君集有大功於國,封賞不可謂不厚,然其人驕奢成性,貪瀆之心不死,更有私下問鼎之輕重,脅迫東宮欲行不軌之事,事發,迫於天威自縛於君前,朕,遙想往日厚恩痛不可當,不欲見矣,著魏征拿君集一幹人等於大理寺。“

侯君集站著聽完之後問魏征:“為我求情者幾何,為我罹難者幾何,恨我不死者幾何?拍手稱快者又有幾何?“

“秦,程,牛,李為你求情,京中因你罹難者一千一百五十九人,恨你不死者盈朝,拍手稱快者唯老夫一人。“魏征說的很鄭重,也說的是實話。

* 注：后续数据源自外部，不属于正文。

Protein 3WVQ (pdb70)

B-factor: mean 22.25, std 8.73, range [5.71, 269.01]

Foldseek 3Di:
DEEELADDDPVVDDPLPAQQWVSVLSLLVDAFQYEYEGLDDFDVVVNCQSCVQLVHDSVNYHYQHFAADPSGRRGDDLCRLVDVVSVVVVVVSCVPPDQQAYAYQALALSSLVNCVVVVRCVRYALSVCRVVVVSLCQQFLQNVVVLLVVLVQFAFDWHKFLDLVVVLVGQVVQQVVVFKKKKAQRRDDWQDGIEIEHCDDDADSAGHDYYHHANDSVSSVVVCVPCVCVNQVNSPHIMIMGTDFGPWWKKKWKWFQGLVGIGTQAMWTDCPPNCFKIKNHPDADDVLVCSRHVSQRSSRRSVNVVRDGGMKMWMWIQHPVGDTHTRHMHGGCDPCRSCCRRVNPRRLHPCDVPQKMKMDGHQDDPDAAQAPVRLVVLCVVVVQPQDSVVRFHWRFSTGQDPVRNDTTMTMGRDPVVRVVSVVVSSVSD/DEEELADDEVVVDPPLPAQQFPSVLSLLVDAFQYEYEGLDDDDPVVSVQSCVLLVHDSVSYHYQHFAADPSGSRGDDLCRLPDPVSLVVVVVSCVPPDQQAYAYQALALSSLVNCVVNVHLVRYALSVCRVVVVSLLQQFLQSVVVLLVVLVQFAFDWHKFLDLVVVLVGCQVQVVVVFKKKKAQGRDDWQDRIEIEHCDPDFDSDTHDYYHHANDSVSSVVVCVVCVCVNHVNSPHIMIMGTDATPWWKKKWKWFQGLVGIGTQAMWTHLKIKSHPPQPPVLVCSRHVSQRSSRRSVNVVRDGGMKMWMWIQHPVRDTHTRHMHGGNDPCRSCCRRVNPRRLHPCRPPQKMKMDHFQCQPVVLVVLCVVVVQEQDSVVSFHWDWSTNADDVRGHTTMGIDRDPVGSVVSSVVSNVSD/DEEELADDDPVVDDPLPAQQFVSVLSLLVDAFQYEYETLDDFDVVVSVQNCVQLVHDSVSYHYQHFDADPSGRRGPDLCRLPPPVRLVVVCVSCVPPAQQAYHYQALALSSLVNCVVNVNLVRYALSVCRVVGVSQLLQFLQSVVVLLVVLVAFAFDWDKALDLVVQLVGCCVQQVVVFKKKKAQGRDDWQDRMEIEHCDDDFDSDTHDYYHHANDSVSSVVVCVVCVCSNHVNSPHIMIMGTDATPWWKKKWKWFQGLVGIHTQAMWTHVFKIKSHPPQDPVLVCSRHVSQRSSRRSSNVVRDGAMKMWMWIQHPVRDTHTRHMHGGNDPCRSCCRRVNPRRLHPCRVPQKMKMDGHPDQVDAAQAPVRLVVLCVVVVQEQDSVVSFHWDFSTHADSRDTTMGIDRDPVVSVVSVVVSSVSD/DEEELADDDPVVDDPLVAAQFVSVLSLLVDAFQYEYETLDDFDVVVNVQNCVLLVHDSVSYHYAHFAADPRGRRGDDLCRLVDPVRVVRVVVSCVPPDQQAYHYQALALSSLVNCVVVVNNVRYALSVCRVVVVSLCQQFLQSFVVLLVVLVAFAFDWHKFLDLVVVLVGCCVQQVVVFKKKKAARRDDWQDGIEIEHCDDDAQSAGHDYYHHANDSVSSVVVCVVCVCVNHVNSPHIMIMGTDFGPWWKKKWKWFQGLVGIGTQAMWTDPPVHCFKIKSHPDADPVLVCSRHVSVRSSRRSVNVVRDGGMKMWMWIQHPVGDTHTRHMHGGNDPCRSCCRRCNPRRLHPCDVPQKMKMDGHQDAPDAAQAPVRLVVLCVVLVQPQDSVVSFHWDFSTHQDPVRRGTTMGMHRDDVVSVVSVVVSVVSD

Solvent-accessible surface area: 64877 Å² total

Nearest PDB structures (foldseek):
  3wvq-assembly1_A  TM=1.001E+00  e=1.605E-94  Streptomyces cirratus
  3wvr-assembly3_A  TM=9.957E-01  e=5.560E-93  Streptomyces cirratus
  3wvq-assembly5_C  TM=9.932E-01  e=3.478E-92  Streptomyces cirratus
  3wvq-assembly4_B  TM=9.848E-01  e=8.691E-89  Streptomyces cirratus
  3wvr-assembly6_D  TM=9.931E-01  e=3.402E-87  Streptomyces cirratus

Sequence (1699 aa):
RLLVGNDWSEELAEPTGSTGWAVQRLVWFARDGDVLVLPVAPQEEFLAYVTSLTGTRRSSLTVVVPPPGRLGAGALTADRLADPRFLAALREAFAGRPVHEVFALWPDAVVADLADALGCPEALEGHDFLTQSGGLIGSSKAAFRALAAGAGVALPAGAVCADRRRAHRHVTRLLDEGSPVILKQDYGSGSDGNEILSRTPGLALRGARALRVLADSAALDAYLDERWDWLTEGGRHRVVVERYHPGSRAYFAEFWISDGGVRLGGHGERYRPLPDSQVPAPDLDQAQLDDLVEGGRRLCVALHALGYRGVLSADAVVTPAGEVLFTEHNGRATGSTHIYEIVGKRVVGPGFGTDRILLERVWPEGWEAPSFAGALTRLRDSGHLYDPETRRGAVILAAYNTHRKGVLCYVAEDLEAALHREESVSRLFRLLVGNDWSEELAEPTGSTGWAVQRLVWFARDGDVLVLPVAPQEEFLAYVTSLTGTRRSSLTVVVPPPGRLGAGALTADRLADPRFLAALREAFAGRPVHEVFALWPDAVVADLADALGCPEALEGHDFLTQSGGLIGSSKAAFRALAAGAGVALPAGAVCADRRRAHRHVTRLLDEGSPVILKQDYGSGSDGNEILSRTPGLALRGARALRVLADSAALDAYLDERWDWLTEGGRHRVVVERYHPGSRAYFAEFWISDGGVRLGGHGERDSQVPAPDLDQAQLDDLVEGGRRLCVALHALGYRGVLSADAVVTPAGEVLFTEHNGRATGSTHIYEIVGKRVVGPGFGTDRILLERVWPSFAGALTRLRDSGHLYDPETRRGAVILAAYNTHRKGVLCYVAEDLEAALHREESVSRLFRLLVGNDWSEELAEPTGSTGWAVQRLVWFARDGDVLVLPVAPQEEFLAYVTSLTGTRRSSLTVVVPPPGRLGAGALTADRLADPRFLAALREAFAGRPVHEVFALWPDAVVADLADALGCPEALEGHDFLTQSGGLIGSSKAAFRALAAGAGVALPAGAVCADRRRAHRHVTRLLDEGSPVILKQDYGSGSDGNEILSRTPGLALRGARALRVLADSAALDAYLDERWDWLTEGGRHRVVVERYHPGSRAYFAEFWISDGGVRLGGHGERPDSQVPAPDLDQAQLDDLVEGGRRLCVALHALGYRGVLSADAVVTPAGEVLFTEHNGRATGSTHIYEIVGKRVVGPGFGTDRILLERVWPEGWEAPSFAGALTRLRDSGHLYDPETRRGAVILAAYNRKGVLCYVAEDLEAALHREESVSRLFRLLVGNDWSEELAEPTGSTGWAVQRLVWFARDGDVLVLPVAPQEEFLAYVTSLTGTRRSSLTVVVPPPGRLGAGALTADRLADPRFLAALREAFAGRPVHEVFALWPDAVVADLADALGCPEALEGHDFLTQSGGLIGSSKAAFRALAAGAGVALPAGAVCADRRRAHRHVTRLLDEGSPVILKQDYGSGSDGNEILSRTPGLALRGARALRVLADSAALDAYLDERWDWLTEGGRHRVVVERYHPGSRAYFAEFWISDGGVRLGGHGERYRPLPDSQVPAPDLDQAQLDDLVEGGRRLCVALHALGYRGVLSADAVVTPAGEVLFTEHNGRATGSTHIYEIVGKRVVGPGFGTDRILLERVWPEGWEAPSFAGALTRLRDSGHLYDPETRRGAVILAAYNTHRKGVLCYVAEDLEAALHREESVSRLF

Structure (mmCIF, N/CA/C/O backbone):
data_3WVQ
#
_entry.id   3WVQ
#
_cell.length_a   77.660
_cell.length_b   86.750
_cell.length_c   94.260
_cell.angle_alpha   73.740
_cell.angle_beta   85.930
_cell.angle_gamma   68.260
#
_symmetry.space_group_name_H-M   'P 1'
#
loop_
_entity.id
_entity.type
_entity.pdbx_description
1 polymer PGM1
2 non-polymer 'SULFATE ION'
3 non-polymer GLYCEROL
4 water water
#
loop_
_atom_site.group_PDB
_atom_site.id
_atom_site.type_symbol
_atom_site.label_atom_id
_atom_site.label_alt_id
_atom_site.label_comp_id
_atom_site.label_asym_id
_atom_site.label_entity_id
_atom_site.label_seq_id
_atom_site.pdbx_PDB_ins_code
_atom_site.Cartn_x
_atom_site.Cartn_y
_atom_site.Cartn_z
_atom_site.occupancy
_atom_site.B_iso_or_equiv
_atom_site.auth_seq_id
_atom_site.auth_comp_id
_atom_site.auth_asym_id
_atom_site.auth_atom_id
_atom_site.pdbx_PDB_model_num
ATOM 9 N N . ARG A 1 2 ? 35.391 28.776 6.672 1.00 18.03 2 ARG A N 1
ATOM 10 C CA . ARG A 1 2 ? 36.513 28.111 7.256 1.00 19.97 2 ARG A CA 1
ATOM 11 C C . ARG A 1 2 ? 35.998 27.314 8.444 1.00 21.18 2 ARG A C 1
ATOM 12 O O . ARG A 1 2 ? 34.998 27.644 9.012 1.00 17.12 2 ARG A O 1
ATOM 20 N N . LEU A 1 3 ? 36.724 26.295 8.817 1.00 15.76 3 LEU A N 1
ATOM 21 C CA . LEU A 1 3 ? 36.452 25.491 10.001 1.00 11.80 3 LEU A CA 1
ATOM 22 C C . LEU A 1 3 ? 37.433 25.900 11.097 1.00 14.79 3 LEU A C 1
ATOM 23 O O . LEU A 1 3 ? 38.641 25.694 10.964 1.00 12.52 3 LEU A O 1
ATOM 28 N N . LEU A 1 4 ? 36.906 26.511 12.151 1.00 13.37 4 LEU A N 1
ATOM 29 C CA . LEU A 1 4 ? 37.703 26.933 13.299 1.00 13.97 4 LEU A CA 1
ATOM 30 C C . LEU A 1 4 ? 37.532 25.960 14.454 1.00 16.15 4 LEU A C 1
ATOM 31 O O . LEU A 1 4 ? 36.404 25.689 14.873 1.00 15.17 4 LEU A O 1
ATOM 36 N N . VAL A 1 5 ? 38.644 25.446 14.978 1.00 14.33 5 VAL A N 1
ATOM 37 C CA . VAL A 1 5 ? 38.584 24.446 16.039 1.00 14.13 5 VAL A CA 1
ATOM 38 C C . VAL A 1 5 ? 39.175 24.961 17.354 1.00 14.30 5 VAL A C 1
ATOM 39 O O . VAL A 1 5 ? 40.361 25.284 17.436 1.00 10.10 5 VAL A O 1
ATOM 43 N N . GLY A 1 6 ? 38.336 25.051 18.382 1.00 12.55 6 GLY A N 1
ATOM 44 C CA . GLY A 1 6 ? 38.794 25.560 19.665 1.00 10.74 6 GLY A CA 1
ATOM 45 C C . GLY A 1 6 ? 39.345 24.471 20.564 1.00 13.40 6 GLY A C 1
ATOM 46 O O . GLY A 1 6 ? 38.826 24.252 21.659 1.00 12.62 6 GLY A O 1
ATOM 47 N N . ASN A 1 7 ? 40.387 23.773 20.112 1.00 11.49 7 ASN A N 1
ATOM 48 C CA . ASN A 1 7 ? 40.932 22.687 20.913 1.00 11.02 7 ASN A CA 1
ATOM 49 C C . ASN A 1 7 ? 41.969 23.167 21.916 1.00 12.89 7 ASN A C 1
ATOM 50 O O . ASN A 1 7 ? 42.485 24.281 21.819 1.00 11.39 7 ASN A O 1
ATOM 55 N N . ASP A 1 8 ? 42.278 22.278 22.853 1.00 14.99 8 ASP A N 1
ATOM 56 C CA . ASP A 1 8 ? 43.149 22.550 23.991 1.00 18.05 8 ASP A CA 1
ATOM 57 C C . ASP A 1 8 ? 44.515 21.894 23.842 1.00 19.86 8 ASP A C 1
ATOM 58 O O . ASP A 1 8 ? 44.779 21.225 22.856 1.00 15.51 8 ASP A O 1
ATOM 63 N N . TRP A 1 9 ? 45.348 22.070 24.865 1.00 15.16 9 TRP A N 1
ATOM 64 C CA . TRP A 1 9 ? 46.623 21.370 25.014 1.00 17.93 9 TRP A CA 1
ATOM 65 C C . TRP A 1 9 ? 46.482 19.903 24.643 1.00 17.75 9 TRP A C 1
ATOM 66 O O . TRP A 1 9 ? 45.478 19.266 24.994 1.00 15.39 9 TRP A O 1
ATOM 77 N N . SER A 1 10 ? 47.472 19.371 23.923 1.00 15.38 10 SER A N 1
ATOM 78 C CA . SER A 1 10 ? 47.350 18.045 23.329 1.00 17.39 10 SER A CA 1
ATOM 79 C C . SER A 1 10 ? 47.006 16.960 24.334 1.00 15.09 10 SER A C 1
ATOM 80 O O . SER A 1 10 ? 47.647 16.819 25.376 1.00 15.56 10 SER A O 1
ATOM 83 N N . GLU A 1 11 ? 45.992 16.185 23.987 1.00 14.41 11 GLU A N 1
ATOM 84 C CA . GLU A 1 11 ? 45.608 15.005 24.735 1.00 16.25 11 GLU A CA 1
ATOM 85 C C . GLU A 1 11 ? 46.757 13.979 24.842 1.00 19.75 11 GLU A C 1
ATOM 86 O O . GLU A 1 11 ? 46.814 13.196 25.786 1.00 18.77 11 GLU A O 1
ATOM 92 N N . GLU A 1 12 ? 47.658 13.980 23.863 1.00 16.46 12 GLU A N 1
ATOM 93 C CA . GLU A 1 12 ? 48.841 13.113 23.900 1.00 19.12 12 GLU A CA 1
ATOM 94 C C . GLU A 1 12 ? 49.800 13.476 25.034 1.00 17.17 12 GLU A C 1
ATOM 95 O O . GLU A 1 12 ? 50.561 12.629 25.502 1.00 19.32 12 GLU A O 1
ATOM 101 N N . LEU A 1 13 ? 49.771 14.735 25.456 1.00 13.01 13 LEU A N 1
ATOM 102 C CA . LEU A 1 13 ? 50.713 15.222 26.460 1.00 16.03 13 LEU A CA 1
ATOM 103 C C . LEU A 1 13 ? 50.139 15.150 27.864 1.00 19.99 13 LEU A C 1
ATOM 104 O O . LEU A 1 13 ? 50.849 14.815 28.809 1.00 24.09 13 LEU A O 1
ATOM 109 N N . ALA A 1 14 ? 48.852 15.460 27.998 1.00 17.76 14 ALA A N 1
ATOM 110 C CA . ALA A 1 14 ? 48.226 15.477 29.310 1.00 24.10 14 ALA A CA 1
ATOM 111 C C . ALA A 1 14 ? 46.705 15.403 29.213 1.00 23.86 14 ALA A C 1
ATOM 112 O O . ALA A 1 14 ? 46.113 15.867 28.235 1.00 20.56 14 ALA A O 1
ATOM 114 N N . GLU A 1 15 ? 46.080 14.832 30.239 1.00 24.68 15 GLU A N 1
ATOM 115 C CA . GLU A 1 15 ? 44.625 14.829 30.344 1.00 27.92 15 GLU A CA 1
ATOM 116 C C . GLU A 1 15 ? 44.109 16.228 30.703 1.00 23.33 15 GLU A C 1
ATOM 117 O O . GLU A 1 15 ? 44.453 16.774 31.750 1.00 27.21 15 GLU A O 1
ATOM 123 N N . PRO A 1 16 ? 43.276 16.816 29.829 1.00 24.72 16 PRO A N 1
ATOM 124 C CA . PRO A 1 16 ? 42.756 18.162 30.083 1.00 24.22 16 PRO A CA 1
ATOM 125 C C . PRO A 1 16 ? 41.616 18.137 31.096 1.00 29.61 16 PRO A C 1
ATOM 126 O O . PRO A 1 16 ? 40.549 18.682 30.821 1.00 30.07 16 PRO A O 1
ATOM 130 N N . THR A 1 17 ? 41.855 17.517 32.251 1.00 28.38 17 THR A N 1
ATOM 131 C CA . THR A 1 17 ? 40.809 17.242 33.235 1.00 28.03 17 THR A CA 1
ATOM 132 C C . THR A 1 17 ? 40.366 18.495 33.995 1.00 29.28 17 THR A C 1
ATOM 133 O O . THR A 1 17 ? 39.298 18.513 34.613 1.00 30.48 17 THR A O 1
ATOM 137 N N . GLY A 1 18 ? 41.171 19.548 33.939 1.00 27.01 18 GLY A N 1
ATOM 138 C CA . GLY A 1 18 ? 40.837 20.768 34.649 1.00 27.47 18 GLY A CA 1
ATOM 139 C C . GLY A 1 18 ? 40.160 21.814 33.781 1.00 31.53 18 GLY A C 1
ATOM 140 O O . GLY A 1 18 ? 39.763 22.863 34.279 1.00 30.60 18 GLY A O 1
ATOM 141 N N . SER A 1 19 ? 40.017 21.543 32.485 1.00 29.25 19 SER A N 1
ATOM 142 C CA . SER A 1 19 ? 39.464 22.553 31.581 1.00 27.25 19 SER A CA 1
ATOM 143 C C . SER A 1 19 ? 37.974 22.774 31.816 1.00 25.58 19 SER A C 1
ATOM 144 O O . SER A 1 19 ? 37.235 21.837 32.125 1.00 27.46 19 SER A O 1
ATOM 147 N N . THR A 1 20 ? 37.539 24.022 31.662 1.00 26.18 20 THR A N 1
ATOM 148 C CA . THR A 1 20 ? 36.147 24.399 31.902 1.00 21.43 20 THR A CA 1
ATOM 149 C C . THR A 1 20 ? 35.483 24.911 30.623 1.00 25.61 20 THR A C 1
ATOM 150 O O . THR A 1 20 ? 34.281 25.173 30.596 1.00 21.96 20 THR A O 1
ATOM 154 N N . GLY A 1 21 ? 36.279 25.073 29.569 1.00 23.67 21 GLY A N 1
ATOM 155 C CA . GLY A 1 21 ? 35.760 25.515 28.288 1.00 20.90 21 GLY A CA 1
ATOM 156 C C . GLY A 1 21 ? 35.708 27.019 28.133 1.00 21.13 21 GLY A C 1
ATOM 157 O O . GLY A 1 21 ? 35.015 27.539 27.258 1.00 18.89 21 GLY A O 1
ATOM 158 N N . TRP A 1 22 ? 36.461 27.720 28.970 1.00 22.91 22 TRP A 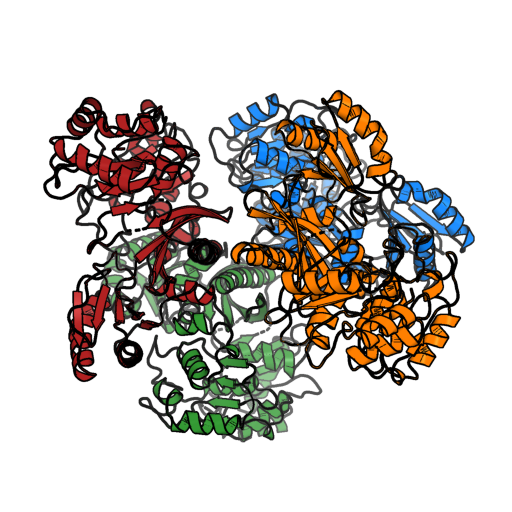N 1
ATOM 159 C CA . TRP A 1 22 ? 36.449 29.173 28.986 1.00 21.01 22 TRP A CA 1
ATOM 160 C C . TRP A 1 22 ? 37.494 29.804 28.055 1.00 20.56 22 TRP A C 1
ATOM 161 O O . TRP A 1 22 ? 37.159 30.588 27.159 1.00 18.35 22 TRP A O 1
ATOM 172 N N . ALA A 1 23 ? 38.759 29.457 28.274 1.00 20.07 23 ALA A N 1
ATOM 173 C CA . ALA A 1 23 ? 39.871 30.054 27.529 1.00 19.37 23 ALA A CA 1
ATOM 174 C C . ALA A 1 23 ? 39.710 29.995 26.007 1.00 19.10 23 ALA A C 1
ATOM 175 O O . ALA A 1 23 ? 40.049 30.947 25.293 1.00 16.46 23 ALA A O 1
ATOM 177 N N . VAL A 1 24 ? 39.195 28.879 25.504 1.00 17.44 24 VAL A N 1
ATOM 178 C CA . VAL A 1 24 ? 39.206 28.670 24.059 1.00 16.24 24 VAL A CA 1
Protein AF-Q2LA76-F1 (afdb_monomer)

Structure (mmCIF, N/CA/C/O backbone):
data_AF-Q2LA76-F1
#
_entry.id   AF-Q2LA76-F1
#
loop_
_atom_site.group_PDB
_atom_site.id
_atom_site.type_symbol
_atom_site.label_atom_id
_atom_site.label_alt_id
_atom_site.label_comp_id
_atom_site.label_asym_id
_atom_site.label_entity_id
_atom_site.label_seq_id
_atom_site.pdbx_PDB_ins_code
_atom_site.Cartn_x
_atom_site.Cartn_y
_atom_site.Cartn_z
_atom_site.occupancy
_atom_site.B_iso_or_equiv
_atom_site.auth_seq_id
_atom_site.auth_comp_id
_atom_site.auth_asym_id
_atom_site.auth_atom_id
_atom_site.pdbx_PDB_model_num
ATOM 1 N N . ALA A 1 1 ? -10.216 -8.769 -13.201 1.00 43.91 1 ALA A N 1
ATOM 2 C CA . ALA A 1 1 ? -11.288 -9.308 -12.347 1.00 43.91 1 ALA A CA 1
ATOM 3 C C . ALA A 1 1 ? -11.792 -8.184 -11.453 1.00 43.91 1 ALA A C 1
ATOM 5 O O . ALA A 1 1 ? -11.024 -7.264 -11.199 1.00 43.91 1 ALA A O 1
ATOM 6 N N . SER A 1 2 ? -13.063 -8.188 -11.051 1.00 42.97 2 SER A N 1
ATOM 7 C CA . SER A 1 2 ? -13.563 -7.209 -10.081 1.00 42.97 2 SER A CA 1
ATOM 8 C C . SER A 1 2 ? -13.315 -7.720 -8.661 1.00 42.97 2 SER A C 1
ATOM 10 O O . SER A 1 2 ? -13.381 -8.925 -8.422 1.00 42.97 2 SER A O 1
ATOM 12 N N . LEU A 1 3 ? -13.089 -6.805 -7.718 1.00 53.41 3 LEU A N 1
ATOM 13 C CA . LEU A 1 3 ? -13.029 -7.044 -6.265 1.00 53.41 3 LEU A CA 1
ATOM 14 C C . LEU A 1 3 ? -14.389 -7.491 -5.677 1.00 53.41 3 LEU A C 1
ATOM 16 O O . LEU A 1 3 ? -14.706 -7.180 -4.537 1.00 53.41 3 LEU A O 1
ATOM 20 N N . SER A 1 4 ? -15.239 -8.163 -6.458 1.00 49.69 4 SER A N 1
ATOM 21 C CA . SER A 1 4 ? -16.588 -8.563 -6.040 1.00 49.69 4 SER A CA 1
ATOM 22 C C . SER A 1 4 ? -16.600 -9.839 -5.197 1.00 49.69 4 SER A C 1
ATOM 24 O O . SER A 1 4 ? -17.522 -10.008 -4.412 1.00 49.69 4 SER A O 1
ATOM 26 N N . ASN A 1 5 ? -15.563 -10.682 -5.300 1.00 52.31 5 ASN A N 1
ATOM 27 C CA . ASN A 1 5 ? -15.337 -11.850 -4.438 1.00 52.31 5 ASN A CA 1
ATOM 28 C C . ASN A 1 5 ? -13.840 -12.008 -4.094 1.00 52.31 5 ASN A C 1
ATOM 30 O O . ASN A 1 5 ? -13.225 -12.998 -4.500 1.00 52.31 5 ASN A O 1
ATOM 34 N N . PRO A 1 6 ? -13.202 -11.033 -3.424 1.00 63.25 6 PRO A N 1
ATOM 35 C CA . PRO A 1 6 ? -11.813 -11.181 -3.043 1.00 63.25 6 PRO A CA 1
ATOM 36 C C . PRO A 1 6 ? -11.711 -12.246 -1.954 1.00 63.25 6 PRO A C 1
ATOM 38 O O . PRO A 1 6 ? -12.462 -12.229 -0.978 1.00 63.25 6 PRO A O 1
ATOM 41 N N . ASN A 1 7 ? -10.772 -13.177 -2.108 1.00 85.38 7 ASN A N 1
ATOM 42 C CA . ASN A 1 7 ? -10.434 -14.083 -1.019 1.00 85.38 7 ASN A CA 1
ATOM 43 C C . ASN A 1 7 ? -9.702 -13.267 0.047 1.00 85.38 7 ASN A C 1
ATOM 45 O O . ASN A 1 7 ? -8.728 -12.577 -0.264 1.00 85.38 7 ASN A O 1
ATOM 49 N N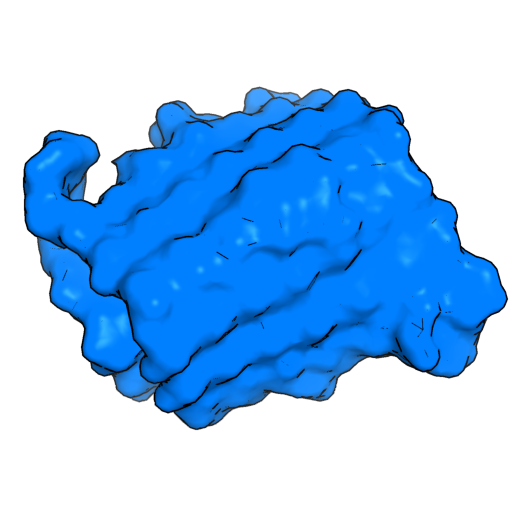 . VAL A 1 8 ? -10.191 -13.317 1.284 1.00 94.00 8 VAL A N 1
ATOM 50 C CA . VAL A 1 8 ? -9.619 -12.559 2.399 1.00 94.00 8 VAL A CA 1
ATOM 51 C C . VAL A 1 8 ? -8.919 -13.519 3.352 1.00 94.00 8 VAL A C 1
ATOM 53 O O . VAL A 1 8 ? -9.539 -14.485 3.794 1.00 94.00 8 VAL A O 1
ATOM 56 N N . ALA A 1 9 ? -7.646 -13.275 3.677 1.00 96.81 9 ALA A N 1
ATOM 57 C CA . ALA A 1 9 ? -6.931 -14.125 4.635 1.00 96.81 9 ALA A CA 1
ATOM 58 C C . ALA A 1 9 ? -7.323 -13.811 6.090 1.00 96.81 9 ALA A C 1
ATOM 60 O O . ALA A 1 9 ? -7.589 -14.727 6.865 1.00 96.81 9 ALA A O 1
ATOM 61 N N . MET A 1 10 ? -7.402 -12.528 6.457 1.00 97.62 10 MET A N 1
ATOM 62 C CA . MET A 1 10 ? -7.875 -12.070 7.766 1.00 97.62 10 MET A CA 1
ATOM 63 C C . MET A 1 10 ? -8.969 -11.019 7.604 1.00 97.62 10 MET A C 1
ATOM 65 O O . MET A 1 10 ? -8.768 -10.008 6.935 1.00 97.62 10 MET A O 1
ATOM 69 N N . TYR A 1 11 ? -10.117 -11.246 8.240 1.00 96.38 11 TYR A N 1
ATOM 70 C CA . TYR A 1 11 ? -11.289 -10.383 8.131 1.00 96.38 11 TYR A CA 1
ATOM 71 C C . TYR A 1 11 ? -11.865 -10.048 9.504 1.00 96.38 11 TYR A C 1
ATOM 73 O O . TYR A 1 11 ? -12.003 -10.921 10.361 1.00 96.38 11 TYR A O 1
ATOM 81 N N . THR A 1 12 ? -12.280 -8.796 9.672 1.00 96.31 12 THR A N 1
ATOM 82 C CA . THR A 1 12 ? -13.168 -8.367 10.755 1.00 96.31 12 THR A CA 1
ATOM 83 C C . THR A 1 12 ? -14.254 -7.448 10.202 1.00 96.31 12 THR A C 1
ATOM 85 O O . THR A 1 12 ? -14.040 -6.701 9.247 1.00 96.31 12 THR A O 1
ATOM 88 N N . ASN A 1 13 ? -15.433 -7.485 10.817 1.00 95.44 13 ASN A N 1
ATOM 89 C CA . ASN A 1 13 ? -16.537 -6.571 10.527 1.00 95.44 13 ASN A CA 1
ATOM 90 C C . ASN A 1 13 ? -16.611 -5.400 11.523 1.00 95.44 13 ASN A C 1
ATOM 92 O O . ASN A 1 13 ? -17.650 -4.747 11.608 1.00 95.44 13 ASN A O 1
ATOM 96 N N . ALA A 1 14 ? -15.545 -5.157 12.291 1.00 96.31 14 ALA A N 1
ATOM 97 C CA . ALA A 1 14 ? -15.475 -4.052 13.235 1.00 96.31 14 ALA A CA 1
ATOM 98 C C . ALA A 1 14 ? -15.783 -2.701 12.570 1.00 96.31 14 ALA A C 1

侯君集聽著身後不斷撲倒的親兵,淡淡的又問:“雲燁怎麽說?“

“他建議將你全家發配嶺南,遇赦不赦,終生不得還鄉。“

“總算是有一個人說了一點有用的。“侯君集笑了一下,回頭看看那些已經自盡的親衛慢慢的說:”也好,死了倒也清淨。傑兒,扶你母親上檻車,這一路上,風塵仆仆,總算可以乘車了。“說完話,就鑽進了檻車閉目養神,魏征想說一些話,見侯君集並不願意聽,又閉上了嘴巴。

侯傑擁著母親放聲大哭,母子幾次三番想要去看看那些親衛,都被人製止了,侯君集自己大喇喇的坐在檻車裏,取出酒壺喝了一大口,仿佛很愉快。雲燁的那句話讓他輕鬆了下來,死,也就死自己一個罷了,全家發配嶺南,不但可以避開自己的仇家,以雲家在嶺南的勢力,想要讓自己的妻兒老小活下去應該不算難事,這也許是目前最好的結果了。

敗得窩囊,輸的冤屈,前有李靖大軍壓製,後有李承乾慨然反對,本來就不是一個好機會,自己頭腦發昏了才會相信那些外族人的鬼話,沒想到自己詔討皇帝的文書還沒發出,五蠡司馬還沒殺掉,局勢就急轉而下,時也,命也,一念之差,鑄成大錯,怨不得旁人。

十六輛檻車進了京城,悄無聲息,一點水花都沒有激起,長安人隻想趕快忘掉侯君集這個人,漠然的看著昔日英武的大將軍佝僂著腰被關在檻車裏,健旺的人們已經忘記了自己聽到漠北大捷,西域大捷時的讚頌過的話了,都是酒後之言,誰記得住!

人們忙著談論十二隻色彩斑斕的鳳凰,忙著談論曲江上飄**的那艘華美的船,也忙著談論皇後馬上就要到來的壽誕。

說的最多的卻是陛下打算建造淩煙閣,為將開國以來的二十四位功臣造像,陛下說:為人君者,駕驅英才,推心待士才是君主的大氣魄。

勳貴們都在討論這二十四個人到底是誰,誰能有幸將畫像掛於淩煙閣上,目光集中在京城,就不會有人去關心馬周到底在山東殺了多少人,也不會有人去關心李績在草原是如何整頓軍隊的,大唐,歌舞升平。

雲燁睡醒的時候,月亮又升了起來,今晚的月亮似乎更圓,昨夜過的過於癲狂了,以至於沒有好好賞月,今夜四下裏無人,才是賞月的好時節,一壺酒,一碟子幹果,躺在紗帳籠罩的躺椅上,頭上的明月也變得朦朧,螢火蟲拖著綠瑩瑩的肚子,不斷地在草叢中飛舞,這東西好像沒有天敵,敢在黑暗裏把自己點亮,需要的勇氣絕對不會少。

“不行啊,螢火蟲當不得啊,黑暗裏不知道還潛伏著什麽樣的大家夥,要是出於好奇,被一口吞了,那也就吞了,沒地方喊冤,黑夜既然是黑色的,咱就是潑上墨汁也要把自己弄黑,藏在安全的地方等天亮就是,那個時候,才能分的清那些是石頭,那些是巨獸。“

喝了一口酒,雲燁輕輕地對自己說,覺得自己很像一位詩人。